[Saved data entries]
==================================================

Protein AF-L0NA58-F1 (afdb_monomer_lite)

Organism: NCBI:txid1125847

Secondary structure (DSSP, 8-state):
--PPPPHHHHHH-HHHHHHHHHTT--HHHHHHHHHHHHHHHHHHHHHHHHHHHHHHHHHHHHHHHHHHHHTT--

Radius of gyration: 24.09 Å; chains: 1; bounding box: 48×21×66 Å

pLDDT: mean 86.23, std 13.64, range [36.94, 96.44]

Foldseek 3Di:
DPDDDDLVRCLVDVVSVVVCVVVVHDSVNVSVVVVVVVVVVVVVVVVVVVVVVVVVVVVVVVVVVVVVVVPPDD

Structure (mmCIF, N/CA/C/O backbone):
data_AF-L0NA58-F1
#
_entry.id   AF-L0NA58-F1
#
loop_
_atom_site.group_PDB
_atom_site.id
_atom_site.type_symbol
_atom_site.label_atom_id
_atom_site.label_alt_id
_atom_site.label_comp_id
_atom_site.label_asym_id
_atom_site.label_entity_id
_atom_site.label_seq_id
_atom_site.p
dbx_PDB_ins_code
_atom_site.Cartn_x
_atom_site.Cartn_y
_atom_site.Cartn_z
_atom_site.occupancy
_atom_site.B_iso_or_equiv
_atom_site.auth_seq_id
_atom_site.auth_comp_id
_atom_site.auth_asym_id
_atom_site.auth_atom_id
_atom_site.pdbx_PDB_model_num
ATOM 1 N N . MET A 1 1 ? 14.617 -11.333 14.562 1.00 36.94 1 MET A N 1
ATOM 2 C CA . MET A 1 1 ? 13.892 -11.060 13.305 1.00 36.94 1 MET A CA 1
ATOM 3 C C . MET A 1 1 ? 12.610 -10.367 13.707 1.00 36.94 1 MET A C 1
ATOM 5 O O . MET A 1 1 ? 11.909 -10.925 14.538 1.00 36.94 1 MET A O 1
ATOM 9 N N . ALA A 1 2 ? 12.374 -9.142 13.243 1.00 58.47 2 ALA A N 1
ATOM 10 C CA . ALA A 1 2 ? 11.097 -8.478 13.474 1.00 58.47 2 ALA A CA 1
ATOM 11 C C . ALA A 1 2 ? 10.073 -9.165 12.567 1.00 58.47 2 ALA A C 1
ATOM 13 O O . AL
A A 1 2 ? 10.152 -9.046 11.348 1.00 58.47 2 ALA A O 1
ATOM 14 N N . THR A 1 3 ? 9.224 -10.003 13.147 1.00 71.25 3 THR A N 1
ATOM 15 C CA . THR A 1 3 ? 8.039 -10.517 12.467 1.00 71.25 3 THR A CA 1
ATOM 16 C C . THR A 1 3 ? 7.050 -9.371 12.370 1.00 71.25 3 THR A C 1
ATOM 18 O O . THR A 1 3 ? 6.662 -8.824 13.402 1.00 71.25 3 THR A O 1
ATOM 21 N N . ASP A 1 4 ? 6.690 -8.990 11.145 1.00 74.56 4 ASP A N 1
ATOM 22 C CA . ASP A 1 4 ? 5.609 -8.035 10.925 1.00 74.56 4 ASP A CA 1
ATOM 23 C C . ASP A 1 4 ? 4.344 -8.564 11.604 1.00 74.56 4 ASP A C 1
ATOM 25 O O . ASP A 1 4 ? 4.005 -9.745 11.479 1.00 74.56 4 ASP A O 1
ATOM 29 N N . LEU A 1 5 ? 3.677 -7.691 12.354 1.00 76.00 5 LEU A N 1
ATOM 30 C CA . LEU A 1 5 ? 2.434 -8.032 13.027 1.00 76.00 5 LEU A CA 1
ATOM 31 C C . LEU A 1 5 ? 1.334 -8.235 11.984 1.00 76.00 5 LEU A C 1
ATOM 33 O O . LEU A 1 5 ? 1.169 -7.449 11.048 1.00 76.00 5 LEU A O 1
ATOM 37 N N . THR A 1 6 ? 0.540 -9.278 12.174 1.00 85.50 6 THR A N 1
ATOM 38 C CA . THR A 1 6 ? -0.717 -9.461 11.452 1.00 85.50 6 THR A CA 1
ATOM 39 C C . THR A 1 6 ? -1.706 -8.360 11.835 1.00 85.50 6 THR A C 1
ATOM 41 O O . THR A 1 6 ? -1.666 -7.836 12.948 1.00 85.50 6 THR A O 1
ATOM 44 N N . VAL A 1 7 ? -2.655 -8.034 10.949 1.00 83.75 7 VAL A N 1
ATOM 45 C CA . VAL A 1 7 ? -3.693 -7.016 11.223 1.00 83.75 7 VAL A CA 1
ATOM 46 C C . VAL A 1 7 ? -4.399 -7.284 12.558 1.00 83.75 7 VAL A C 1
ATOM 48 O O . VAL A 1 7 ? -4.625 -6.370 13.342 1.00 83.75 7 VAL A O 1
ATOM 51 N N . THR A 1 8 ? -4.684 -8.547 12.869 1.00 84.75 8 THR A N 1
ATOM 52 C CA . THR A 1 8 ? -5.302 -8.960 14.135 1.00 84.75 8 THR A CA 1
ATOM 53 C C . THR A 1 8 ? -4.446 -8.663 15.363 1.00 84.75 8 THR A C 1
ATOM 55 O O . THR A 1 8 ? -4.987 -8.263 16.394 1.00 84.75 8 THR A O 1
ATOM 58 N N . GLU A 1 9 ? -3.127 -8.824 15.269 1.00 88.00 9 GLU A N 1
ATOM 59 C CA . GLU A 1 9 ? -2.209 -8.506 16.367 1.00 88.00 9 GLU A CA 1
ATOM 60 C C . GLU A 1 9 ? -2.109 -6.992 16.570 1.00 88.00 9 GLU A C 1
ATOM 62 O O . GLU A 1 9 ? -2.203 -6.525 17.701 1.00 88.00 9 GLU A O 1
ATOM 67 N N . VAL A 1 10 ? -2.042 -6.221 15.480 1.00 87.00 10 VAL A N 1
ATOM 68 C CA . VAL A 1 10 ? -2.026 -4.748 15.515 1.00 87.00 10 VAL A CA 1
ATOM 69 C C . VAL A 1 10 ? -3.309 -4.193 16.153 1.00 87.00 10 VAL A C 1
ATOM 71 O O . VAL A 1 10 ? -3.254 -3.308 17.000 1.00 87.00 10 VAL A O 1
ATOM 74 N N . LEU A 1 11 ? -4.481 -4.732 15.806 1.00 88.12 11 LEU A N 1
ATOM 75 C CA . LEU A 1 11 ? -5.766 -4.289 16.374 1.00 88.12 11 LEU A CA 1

==================================================

__Exercise description__: Look above for the line with "ATOM 13 O O . AL" and the line with "ATOM 45 C CA", and reproduce exactly those two lines plus every line between, nothing more.

__Expected answer__:
ATOM 13 O O . AL
A A 1 2 ? 10.152 -9.046 11.348 1.00 58.47 2 ALA A O 1
ATOM 14 N N . THR A 1 3 ? 9.224 -10.003 13.147 1.00 71.25 3 THR A N 1
ATOM 15 C CA . THR A 1 3 ? 8.039 -10.517 12.467 1.00 71.25 3 THR A CA 1
ATOM 16 C C . THR A 1 3 ? 7.050 -9.371 12.370 1.00 71.25 3 THR A C 1
ATOM 18 O O . THR A 1 3 ? 6.662 -8.824 13.402 1.00 71.25 3 THR A O 1
ATOM 21 N N . ASP A 1 4 ? 6.690 -8.990 11.145 1.00 74.56 4 ASP A N 1
ATOM 22 C CA . ASP A 1 4 ? 5.609 -8.035 10.925 1.00 74.56 4 ASP A CA 1
ATOM 23 C C . ASP A 1 4 ? 4.344 -8.564 11.604 1.00 74.56 4 ASP A C 1
ATOM 25 O O . ASP A 1 4 ? 4.005 -9.745 11.479 1.00 74.56 4 ASP A O 1
ATOM 29 N N . LEU A 1 5 ? 3.677 -7.691 12.354 1.00 76.00 5 LEU A N 1
ATOM 30 C CA . LEU A 1 5 ? 2.434 -8.032 13.027 1.00 76.00 5 LEU A CA 1
ATOM 31 C C . LEU A 1 5 ? 1.334 -8.235 11.984 1.00 76.00 5 LEU A C 1
ATOM 33 O O . LEU A 1 5 ? 1.169 -7.449 11.048 1.00 76.00 5 LEU A O 1
ATOM 37 N N . THR A 1 6 ? 0.540 -9.278 12.174 1.00 85.50 6 THR A N 1
ATOM 38 C CA . THR A 1 6 ? -0.717 -9.461 11.452 1.00 85.50 6 THR A CA 1
ATOM 39 C C . THR A 1 6 ? -1.706 -8.360 11.835 1.00 85.50 6 THR A C 1
ATOM 41 O O . THR A 1 6 ? -1.666 -7.836 12.948 1.00 85.50 6 THR A O 1
ATOM 44 N N . VAL A 1 7 ? -2.655 -8.034 10.949 1.00 83.75 7 VAL A N 1
ATOM 45 C CA . VAL A 1 7 ? -3.693 -7.016 11.223 1.00 83.75 7 VAL A CA 1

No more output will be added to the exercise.